If the home itself is aging, it may need some repair and remodeling to make it weathertight, safe and structurally sound. More to the point, it may need to adapt to the changing needs of aging residents. Whether it is a detached house, a condominium, a mother-in-law suite, or a rental unit marketed to seniors, what are some common problems and solutions for those who are fixing to stay put?
 
The AARP, which publishes a magazine filled with useful advice for the over-fifty set, also produced a book, the AARP Guide to Revitalizing Your Home: Beautiful Living for the Second Half of Life, by Rosemary Bakker. Bakker is an interior designer and research associate in design for the elderly at Weill Cornell Medical College in New York City.

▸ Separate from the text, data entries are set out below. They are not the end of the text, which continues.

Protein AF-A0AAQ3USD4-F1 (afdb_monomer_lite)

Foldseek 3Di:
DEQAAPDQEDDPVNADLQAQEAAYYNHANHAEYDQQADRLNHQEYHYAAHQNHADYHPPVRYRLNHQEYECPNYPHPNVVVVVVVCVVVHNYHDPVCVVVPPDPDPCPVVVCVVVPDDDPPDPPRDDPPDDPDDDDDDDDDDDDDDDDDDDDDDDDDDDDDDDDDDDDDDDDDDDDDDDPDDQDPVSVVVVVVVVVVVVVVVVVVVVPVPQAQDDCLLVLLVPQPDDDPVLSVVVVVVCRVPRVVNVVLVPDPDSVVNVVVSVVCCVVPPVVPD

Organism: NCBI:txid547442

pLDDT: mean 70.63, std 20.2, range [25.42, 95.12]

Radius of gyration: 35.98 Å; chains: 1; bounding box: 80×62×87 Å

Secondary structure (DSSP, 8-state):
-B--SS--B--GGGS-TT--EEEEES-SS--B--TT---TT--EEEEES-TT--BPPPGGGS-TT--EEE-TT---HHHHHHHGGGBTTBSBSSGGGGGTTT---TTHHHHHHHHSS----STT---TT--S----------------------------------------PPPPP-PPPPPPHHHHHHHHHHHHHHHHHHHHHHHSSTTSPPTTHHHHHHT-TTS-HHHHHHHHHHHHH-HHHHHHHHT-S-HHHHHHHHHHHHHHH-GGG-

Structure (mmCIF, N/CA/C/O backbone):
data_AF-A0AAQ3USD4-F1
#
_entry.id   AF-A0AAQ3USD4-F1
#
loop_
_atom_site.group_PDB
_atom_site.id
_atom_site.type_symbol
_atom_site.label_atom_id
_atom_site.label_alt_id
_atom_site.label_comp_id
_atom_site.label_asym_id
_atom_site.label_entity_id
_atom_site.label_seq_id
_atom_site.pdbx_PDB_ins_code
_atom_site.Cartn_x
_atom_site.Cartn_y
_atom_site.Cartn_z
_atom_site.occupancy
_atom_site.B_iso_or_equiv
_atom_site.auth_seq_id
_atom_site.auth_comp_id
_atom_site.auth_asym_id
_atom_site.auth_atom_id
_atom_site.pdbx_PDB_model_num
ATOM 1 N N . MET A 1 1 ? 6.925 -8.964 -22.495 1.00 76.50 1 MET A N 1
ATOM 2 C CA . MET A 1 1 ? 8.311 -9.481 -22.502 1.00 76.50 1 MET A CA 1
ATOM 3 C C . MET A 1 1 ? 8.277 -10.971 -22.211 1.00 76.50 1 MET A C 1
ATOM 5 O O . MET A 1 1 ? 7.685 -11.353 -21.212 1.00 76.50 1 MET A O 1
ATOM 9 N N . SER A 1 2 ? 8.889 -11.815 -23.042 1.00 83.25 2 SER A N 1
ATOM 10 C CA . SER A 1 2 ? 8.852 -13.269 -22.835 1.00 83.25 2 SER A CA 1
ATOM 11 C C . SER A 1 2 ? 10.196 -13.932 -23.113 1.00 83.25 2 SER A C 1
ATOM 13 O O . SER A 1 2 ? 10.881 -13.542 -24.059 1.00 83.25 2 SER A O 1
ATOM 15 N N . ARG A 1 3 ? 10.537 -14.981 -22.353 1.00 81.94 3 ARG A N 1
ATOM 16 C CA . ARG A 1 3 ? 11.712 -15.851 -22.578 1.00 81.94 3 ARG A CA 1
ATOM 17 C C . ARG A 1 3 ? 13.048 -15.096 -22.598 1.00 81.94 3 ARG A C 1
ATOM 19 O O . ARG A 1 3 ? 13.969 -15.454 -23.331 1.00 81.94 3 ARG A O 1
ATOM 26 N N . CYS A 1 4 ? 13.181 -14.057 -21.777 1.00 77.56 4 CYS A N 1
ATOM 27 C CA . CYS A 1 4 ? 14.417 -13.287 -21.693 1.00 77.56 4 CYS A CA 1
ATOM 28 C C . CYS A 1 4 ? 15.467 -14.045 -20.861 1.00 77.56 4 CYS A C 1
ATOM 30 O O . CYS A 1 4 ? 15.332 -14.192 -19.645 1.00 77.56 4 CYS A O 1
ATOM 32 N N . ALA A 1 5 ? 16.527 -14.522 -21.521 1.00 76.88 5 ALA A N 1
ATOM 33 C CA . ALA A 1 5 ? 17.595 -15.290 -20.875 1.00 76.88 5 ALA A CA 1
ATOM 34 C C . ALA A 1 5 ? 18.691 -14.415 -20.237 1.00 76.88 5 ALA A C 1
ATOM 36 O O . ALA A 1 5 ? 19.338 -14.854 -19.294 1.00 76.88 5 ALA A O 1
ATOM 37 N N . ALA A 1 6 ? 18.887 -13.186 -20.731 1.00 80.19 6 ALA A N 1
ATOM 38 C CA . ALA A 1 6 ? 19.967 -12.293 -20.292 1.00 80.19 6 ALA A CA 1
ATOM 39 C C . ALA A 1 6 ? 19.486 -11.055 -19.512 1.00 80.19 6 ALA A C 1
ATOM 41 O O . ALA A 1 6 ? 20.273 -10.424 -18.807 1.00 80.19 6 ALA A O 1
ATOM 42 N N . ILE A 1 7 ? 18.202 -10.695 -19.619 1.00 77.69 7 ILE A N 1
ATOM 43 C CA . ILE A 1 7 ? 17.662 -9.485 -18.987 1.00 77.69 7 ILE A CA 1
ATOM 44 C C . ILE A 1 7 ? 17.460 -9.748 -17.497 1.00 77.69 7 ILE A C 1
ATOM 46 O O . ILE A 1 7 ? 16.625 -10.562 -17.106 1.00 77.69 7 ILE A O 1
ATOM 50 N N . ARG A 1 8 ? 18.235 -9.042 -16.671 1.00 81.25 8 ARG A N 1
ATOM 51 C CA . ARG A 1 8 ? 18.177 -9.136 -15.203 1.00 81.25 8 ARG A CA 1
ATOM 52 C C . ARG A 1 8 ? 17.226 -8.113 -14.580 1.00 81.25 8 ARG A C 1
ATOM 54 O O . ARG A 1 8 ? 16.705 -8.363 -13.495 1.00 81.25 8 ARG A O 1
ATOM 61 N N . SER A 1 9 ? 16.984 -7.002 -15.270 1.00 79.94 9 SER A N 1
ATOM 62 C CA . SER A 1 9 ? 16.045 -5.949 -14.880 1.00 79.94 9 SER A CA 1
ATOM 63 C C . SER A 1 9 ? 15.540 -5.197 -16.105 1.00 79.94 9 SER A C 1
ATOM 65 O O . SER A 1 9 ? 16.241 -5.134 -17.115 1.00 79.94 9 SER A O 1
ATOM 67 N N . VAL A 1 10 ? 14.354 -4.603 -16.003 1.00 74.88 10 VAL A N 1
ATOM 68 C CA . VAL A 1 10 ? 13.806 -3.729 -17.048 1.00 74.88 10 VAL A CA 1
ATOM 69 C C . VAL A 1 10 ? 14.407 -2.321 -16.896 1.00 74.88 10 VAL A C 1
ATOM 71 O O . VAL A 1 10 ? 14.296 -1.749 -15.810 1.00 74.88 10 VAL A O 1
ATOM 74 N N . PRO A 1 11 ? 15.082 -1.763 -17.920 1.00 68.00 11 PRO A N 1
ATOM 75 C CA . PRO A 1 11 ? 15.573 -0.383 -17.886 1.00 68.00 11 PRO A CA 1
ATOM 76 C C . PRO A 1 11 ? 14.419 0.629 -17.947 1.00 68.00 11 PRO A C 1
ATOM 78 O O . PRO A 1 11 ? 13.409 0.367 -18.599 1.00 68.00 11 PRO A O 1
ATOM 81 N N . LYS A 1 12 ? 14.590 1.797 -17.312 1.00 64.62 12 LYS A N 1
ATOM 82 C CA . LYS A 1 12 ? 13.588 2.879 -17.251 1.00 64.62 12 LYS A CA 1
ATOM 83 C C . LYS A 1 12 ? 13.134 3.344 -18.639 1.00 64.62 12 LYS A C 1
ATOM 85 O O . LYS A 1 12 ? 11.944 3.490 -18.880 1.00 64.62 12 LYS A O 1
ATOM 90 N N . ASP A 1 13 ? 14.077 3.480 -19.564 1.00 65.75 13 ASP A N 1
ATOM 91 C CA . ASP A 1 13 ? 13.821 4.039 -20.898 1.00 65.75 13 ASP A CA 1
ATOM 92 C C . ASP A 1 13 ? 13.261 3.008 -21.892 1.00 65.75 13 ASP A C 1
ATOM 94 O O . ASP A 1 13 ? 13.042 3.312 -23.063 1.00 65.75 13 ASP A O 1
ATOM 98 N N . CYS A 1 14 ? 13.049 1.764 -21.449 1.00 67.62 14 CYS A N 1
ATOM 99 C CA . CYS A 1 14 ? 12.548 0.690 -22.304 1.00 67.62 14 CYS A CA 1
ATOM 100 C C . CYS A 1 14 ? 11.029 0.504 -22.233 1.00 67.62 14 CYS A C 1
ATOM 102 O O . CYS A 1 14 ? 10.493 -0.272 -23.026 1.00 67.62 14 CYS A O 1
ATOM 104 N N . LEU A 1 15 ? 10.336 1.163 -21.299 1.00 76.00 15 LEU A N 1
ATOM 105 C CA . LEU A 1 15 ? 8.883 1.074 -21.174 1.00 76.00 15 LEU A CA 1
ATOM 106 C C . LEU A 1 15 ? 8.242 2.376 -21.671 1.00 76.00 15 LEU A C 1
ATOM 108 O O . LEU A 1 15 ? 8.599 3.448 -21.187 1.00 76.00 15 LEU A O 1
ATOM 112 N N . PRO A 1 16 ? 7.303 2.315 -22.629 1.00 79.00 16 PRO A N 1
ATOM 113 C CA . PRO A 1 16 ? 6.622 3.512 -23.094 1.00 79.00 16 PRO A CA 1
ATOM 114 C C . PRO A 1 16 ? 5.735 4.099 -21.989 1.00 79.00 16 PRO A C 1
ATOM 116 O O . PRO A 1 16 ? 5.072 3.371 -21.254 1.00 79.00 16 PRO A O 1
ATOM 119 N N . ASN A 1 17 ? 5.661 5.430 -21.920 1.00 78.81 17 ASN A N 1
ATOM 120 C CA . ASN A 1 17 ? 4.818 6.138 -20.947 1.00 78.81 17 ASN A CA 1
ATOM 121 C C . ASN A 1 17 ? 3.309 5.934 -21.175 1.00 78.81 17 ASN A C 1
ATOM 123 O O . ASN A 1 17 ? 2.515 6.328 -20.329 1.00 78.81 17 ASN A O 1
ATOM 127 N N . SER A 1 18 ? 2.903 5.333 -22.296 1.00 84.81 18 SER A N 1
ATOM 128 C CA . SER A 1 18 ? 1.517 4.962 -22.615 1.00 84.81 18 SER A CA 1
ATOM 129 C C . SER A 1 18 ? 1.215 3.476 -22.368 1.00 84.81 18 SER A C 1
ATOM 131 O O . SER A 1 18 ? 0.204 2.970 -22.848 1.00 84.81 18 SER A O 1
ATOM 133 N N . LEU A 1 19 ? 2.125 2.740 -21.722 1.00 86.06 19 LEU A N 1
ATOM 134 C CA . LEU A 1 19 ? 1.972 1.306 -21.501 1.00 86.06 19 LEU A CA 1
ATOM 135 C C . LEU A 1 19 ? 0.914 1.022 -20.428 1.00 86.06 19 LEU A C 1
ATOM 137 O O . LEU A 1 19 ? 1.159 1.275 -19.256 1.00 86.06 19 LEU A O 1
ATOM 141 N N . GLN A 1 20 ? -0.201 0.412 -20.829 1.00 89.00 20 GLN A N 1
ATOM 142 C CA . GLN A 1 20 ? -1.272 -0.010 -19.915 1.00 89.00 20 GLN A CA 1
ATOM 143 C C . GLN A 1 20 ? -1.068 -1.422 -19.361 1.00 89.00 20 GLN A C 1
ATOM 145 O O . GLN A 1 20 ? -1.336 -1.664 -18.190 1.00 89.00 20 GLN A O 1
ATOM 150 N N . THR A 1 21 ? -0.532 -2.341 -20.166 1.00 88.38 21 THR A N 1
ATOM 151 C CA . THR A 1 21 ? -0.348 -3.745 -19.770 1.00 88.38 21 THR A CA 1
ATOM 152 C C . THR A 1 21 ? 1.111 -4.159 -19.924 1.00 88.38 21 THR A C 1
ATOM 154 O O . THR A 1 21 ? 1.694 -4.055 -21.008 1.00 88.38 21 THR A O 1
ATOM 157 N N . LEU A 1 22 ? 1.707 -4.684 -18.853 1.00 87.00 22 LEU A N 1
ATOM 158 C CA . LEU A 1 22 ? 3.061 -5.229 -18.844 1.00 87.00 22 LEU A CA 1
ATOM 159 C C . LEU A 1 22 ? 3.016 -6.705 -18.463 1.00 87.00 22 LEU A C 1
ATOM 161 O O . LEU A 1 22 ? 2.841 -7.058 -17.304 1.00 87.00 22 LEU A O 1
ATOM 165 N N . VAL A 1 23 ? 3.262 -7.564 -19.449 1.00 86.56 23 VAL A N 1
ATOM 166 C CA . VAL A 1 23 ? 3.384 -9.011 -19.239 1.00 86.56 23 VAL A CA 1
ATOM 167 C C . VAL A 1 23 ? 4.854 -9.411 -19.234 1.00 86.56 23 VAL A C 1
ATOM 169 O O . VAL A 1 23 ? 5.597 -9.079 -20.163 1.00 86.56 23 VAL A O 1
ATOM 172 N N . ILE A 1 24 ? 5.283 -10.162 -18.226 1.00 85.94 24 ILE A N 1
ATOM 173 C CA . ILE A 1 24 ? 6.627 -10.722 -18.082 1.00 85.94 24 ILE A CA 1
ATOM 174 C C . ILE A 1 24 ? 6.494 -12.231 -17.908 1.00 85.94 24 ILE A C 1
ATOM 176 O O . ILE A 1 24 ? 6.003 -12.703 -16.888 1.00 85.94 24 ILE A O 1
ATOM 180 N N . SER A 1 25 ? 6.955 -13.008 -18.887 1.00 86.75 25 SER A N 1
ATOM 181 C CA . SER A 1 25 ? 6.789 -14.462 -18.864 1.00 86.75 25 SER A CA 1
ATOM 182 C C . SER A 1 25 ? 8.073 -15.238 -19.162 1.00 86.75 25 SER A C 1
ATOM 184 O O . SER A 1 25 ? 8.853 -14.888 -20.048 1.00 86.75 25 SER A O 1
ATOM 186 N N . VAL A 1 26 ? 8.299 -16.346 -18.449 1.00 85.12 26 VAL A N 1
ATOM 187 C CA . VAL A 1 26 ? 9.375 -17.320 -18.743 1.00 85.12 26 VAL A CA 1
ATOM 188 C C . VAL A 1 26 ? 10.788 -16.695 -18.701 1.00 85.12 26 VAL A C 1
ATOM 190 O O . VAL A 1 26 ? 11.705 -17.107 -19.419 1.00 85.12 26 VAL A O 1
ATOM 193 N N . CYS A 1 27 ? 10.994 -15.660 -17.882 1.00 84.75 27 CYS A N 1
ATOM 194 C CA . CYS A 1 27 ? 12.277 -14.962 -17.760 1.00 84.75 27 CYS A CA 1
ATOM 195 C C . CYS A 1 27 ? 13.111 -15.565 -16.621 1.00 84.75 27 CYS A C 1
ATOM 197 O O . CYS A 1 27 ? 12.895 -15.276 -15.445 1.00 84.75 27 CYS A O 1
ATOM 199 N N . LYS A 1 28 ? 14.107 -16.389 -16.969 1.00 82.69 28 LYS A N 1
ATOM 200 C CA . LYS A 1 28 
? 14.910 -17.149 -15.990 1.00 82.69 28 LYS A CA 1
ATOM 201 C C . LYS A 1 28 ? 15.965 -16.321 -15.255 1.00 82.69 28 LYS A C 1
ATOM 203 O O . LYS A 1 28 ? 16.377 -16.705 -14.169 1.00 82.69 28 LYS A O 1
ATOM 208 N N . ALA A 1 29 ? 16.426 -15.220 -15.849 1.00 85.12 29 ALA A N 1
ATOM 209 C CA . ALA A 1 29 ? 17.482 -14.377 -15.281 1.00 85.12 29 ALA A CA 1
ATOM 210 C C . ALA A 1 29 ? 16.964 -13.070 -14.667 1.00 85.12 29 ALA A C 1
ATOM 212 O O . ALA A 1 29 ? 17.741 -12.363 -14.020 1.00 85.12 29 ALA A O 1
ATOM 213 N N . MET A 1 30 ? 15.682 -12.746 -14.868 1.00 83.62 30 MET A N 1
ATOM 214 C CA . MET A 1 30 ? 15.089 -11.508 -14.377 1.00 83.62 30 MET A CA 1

Her overall message is that a residence can be both accessible to those with disabilities and aesthetically pleasing, and the book describes practical ways to achieve this result.
 
Decades of regulation and architectural practice in handicapped accessibility, barrier-free design, needs of the elderly, and design for types of disability have merged in what is now called universal design. This approach recognizes that design for people in wheelchairs is not enough, and that making all spaces accessible is better than dividing the disabled from the mainstream population. For an extended family, there is clearly an advantage in keeping grandma in the loop. A non-technical book that addresses the topic this way is Knack Universal Design: A Step-by-Step Guide to Modifying Your Home for Comfortable, Accessible Living, by Barbara Krueger and Nika Stewart. Knack is a series of how-to books on every conceivable aspect of living, and Krueger is a marketing expert on housing for seniors.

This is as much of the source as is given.